(Dataset records)
*** Block opens ***
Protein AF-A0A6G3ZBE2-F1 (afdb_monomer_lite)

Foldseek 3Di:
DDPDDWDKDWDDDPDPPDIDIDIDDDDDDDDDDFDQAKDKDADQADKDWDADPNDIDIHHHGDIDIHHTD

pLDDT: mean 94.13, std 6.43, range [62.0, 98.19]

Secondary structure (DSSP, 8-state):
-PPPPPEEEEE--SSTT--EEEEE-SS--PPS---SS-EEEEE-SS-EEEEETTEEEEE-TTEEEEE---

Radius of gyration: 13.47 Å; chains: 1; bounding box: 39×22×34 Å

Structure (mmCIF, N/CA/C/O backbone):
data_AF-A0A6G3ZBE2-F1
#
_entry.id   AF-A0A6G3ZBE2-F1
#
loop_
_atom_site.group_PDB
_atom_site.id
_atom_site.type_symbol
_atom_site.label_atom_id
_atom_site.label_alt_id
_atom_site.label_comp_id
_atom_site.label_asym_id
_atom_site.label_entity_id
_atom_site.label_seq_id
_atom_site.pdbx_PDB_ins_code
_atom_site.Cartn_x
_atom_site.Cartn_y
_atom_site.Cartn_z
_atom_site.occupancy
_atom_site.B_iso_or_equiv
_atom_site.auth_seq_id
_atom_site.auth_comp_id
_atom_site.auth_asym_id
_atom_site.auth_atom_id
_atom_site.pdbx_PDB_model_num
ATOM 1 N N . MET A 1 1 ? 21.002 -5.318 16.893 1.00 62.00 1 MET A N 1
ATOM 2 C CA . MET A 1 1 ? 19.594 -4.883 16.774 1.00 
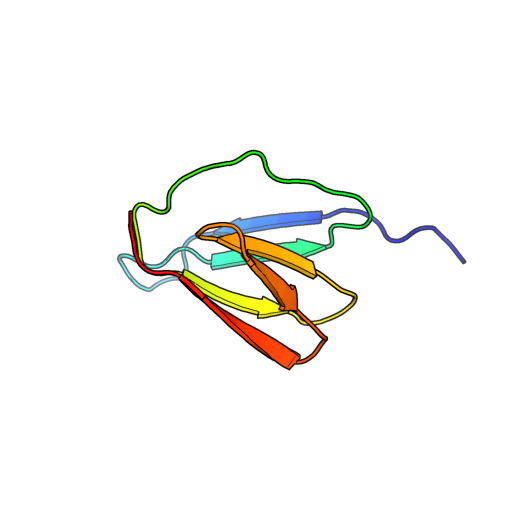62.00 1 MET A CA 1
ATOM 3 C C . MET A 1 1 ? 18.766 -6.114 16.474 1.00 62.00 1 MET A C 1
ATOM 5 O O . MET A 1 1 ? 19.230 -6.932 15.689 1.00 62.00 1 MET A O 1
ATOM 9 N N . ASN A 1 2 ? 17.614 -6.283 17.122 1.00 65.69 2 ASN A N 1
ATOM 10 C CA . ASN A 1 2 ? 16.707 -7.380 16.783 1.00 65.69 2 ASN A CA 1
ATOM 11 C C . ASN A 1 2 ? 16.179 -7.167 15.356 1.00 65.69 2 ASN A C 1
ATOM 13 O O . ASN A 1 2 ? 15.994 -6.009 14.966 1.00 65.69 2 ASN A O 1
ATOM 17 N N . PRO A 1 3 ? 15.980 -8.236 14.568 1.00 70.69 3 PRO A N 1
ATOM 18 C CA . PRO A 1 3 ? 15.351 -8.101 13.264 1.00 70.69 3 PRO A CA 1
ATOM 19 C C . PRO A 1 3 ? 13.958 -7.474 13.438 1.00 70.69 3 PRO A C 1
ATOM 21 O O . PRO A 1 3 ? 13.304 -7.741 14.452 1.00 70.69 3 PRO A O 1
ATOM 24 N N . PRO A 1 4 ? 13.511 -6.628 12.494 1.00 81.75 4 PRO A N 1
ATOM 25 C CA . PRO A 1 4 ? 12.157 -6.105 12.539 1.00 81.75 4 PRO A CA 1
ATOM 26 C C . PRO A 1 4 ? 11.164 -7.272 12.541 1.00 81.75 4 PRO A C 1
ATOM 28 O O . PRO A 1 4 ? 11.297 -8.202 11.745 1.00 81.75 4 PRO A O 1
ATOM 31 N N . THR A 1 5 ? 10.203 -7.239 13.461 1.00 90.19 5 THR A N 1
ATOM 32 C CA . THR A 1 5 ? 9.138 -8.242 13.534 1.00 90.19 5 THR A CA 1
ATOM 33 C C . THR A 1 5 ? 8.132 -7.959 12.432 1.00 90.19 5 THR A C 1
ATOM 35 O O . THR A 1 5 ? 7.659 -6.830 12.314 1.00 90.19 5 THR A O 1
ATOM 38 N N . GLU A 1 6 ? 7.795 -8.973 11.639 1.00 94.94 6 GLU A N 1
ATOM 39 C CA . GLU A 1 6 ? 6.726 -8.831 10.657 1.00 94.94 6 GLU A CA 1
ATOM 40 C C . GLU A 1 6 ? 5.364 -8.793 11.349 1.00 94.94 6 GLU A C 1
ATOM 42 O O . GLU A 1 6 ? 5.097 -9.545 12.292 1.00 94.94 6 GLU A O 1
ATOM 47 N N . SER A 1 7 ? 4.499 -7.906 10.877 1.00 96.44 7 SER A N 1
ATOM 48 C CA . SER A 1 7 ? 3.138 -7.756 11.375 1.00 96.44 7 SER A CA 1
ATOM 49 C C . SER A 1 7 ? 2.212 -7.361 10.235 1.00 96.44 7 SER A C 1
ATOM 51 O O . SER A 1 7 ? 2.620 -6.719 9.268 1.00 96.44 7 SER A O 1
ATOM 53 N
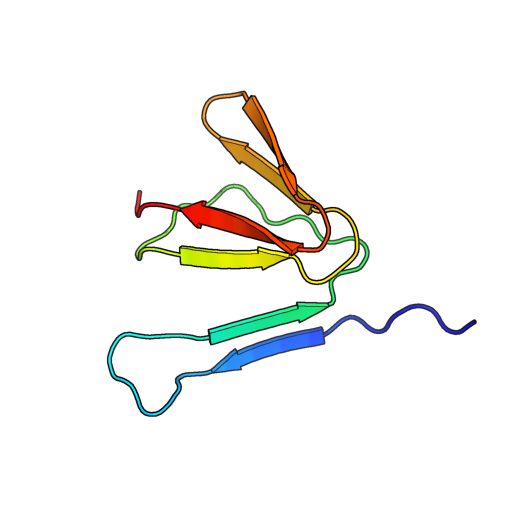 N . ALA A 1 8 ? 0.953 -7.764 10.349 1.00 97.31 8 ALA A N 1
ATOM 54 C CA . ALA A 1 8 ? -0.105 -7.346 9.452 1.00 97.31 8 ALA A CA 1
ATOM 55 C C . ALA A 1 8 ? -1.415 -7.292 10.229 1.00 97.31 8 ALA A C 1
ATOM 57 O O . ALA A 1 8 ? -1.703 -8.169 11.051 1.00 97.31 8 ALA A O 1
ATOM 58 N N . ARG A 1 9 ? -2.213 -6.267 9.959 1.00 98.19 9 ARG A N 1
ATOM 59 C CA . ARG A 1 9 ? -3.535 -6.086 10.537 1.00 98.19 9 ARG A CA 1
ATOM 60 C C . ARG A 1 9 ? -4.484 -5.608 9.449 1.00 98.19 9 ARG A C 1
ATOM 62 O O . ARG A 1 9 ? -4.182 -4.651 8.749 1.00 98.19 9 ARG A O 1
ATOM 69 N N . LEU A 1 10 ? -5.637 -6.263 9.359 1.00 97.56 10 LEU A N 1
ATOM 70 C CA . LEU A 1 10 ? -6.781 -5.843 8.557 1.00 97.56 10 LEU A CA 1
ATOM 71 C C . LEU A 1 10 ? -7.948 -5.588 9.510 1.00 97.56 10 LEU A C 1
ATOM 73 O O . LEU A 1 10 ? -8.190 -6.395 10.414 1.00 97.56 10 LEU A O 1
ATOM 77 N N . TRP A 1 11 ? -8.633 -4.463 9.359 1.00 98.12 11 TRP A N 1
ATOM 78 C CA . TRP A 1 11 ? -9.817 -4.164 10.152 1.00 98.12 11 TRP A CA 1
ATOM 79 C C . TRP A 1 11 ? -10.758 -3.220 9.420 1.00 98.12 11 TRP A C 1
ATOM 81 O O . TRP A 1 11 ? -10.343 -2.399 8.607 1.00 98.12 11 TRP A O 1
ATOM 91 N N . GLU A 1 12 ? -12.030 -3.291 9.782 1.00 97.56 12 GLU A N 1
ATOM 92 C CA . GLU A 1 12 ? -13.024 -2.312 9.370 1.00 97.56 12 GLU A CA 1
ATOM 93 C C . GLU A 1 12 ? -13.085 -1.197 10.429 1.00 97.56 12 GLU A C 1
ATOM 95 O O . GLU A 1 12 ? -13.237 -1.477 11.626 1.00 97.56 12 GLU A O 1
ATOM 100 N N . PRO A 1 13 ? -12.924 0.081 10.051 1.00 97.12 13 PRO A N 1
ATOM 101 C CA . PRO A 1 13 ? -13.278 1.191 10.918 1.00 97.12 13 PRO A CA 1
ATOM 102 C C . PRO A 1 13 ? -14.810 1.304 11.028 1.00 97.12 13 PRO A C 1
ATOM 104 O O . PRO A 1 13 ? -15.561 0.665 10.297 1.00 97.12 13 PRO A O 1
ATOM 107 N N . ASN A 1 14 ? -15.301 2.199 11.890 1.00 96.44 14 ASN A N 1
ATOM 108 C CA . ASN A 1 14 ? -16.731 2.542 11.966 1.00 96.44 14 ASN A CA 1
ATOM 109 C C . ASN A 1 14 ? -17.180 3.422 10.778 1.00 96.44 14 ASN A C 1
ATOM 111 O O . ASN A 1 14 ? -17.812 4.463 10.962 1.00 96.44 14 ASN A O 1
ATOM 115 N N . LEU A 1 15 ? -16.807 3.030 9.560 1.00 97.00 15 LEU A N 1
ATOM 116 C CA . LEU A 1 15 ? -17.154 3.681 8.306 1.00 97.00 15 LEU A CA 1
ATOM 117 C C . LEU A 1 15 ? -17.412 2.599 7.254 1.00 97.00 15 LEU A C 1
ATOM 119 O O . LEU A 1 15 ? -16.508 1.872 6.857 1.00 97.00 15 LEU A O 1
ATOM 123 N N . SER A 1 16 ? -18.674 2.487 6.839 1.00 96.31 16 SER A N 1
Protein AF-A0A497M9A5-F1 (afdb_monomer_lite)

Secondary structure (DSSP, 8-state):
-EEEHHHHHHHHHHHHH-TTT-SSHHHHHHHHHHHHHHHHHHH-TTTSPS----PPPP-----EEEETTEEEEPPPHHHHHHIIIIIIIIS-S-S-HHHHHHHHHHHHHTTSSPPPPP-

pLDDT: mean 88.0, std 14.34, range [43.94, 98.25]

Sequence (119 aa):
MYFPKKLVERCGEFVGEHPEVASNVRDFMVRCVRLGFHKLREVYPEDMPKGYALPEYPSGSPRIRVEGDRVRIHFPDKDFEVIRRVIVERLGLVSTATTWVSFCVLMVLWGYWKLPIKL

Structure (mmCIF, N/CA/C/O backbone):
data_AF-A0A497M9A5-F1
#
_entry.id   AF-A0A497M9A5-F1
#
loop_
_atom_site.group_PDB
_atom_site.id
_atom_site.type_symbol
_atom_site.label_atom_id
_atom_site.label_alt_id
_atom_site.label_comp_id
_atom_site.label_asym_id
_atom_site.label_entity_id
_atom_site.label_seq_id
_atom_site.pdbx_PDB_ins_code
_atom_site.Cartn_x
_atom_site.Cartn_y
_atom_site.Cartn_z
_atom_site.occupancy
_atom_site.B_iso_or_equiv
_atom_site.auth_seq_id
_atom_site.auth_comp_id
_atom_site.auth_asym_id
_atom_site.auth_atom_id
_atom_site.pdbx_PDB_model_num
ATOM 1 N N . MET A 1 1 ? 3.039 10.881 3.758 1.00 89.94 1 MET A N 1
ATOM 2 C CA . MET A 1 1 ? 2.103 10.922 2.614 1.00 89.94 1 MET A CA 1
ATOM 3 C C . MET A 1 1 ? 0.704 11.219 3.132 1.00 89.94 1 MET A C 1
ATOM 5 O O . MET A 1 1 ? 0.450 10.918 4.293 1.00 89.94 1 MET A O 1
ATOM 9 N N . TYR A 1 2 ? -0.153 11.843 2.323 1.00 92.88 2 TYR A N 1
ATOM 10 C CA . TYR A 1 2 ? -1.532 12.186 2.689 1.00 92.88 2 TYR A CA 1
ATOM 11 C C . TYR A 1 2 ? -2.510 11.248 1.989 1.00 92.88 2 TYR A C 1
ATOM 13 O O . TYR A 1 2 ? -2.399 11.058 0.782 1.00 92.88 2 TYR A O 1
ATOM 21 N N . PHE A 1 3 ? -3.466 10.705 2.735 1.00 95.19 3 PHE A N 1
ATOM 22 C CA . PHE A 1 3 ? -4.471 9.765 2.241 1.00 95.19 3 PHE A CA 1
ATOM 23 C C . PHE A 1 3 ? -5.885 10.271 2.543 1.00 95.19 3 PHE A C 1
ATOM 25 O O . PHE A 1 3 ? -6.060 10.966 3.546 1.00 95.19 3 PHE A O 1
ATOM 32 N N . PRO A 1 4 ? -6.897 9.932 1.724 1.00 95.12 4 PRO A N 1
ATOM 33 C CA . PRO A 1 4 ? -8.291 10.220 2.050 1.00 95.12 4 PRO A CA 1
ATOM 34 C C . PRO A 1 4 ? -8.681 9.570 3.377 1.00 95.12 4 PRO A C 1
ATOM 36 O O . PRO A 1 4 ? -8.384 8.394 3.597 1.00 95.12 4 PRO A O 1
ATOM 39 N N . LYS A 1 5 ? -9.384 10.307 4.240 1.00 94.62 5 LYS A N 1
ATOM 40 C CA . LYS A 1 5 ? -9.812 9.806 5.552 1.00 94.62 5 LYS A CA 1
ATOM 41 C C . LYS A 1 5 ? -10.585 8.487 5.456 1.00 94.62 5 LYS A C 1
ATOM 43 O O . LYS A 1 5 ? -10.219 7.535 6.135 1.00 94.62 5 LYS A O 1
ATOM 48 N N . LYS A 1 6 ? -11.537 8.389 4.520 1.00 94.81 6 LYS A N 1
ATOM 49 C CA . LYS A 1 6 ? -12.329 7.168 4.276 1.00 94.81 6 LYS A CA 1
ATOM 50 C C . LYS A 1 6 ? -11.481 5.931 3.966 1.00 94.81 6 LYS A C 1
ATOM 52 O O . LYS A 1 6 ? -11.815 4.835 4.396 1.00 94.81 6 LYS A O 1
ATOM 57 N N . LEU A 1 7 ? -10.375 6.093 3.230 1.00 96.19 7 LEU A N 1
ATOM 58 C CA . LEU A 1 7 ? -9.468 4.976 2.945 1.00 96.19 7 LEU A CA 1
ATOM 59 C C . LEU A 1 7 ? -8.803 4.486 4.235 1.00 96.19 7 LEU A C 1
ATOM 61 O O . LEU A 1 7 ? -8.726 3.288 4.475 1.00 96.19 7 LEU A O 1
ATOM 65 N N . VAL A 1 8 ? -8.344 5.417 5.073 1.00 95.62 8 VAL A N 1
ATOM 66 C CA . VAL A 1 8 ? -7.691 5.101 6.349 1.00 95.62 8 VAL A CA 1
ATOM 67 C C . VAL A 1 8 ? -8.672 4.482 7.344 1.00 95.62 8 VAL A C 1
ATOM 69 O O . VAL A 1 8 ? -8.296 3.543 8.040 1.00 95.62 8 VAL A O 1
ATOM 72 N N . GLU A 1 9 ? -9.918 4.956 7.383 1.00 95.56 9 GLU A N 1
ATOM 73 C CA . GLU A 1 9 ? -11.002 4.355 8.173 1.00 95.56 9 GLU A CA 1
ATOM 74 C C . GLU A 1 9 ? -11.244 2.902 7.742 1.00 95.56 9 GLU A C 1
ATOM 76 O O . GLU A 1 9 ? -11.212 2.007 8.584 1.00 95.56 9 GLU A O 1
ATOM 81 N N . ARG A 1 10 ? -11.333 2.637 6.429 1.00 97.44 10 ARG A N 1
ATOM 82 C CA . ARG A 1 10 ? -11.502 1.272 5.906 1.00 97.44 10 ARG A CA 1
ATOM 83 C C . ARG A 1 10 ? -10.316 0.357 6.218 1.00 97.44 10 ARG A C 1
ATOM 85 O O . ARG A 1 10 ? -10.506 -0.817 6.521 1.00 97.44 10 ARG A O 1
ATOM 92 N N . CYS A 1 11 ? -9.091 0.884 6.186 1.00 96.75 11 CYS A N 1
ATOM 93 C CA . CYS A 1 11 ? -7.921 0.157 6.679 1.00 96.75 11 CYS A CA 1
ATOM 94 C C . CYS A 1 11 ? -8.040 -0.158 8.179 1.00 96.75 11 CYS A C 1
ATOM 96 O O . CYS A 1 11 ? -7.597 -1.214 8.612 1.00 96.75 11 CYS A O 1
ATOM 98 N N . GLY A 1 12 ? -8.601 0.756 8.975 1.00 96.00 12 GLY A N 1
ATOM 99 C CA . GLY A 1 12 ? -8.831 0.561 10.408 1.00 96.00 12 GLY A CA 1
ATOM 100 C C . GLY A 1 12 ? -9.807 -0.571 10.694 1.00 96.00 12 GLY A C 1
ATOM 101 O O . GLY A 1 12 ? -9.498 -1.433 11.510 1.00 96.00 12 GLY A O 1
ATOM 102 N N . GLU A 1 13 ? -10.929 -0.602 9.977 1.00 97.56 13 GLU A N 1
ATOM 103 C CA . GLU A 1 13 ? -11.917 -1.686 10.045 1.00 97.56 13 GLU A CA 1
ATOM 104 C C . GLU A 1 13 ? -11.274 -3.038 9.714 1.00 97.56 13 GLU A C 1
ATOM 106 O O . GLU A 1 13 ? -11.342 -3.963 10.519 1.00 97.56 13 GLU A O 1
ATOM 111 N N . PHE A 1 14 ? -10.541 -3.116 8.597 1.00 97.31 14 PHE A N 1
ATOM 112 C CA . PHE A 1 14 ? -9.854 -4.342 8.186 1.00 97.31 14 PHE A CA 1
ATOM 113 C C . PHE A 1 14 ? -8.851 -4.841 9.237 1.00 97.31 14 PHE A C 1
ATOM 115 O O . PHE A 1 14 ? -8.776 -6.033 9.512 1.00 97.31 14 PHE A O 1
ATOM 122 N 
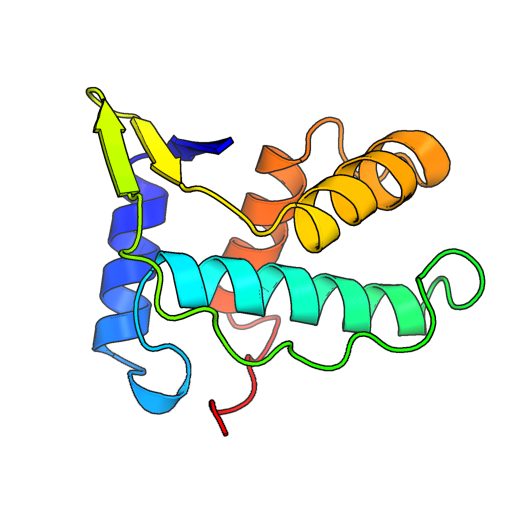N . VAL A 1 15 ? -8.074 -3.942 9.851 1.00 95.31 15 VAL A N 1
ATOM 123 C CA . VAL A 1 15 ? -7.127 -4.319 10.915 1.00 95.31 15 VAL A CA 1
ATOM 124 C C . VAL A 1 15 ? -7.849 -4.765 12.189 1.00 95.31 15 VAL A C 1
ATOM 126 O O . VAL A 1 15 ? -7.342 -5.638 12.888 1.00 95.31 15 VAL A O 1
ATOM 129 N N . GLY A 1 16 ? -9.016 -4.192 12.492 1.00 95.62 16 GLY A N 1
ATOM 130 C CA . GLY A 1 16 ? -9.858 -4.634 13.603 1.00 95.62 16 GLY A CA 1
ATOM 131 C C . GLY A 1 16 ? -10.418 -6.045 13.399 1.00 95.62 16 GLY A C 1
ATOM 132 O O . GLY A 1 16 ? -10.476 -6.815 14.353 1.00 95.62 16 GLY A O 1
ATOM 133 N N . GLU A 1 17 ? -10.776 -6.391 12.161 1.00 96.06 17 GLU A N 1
*** Block closes ***
Work to complete →
What to print is the stretch of entries from the line with "ATOM 1 N N . MET A 1 1 ? 21.002" up to and including the line with "ATOM 18 C CA". Please print it exactly and leave out the pictures.

Task answer →
ATOM 1 N N . MET A 1 1 ? 21.002 -5.318 16.893 1.00 62.00 1 MET A N 1
ATOM 2 C CA . MET A 1 1 ? 19.594 -4.883 16.774 1.00 
62.00 1 MET A CA 1
ATOM 3 C C . MET A 1 1 ? 18.766 -6.114 16.474 1.00 62.00 1 MET A C 1
ATOM 5 O O . MET A 1 1 ? 19.230 -6.932 15.689 1.00 62.00 1 MET A O 1
ATOM 9 N N . ASN A 1 2 ? 17.614 -6.283 17.122 1.00 65.69 2 ASN A N 1
ATOM 10 C CA . ASN A 1 2 ? 16.707 -7.380 16.783 1.00 65.69 2 ASN A CA 1
ATOM 11 C C . ASN A 1 2 ? 16.179 -7.167 15.356 1.00 65.69 2 ASN A C 1
ATOM 13 O O . ASN A 1 2 ? 15.994 -6.009 14.966 1.00 65.69 2 ASN A O 1
ATOM 17 N N . PRO A 1 3 ? 15.980 -8.236 14.568 1.00 70.69 3 PRO A N 1
ATOM 18 C CA . PRO A 1 3 ? 15.351 -8.101 13.264 1.00 70.69 3 PRO A CA 1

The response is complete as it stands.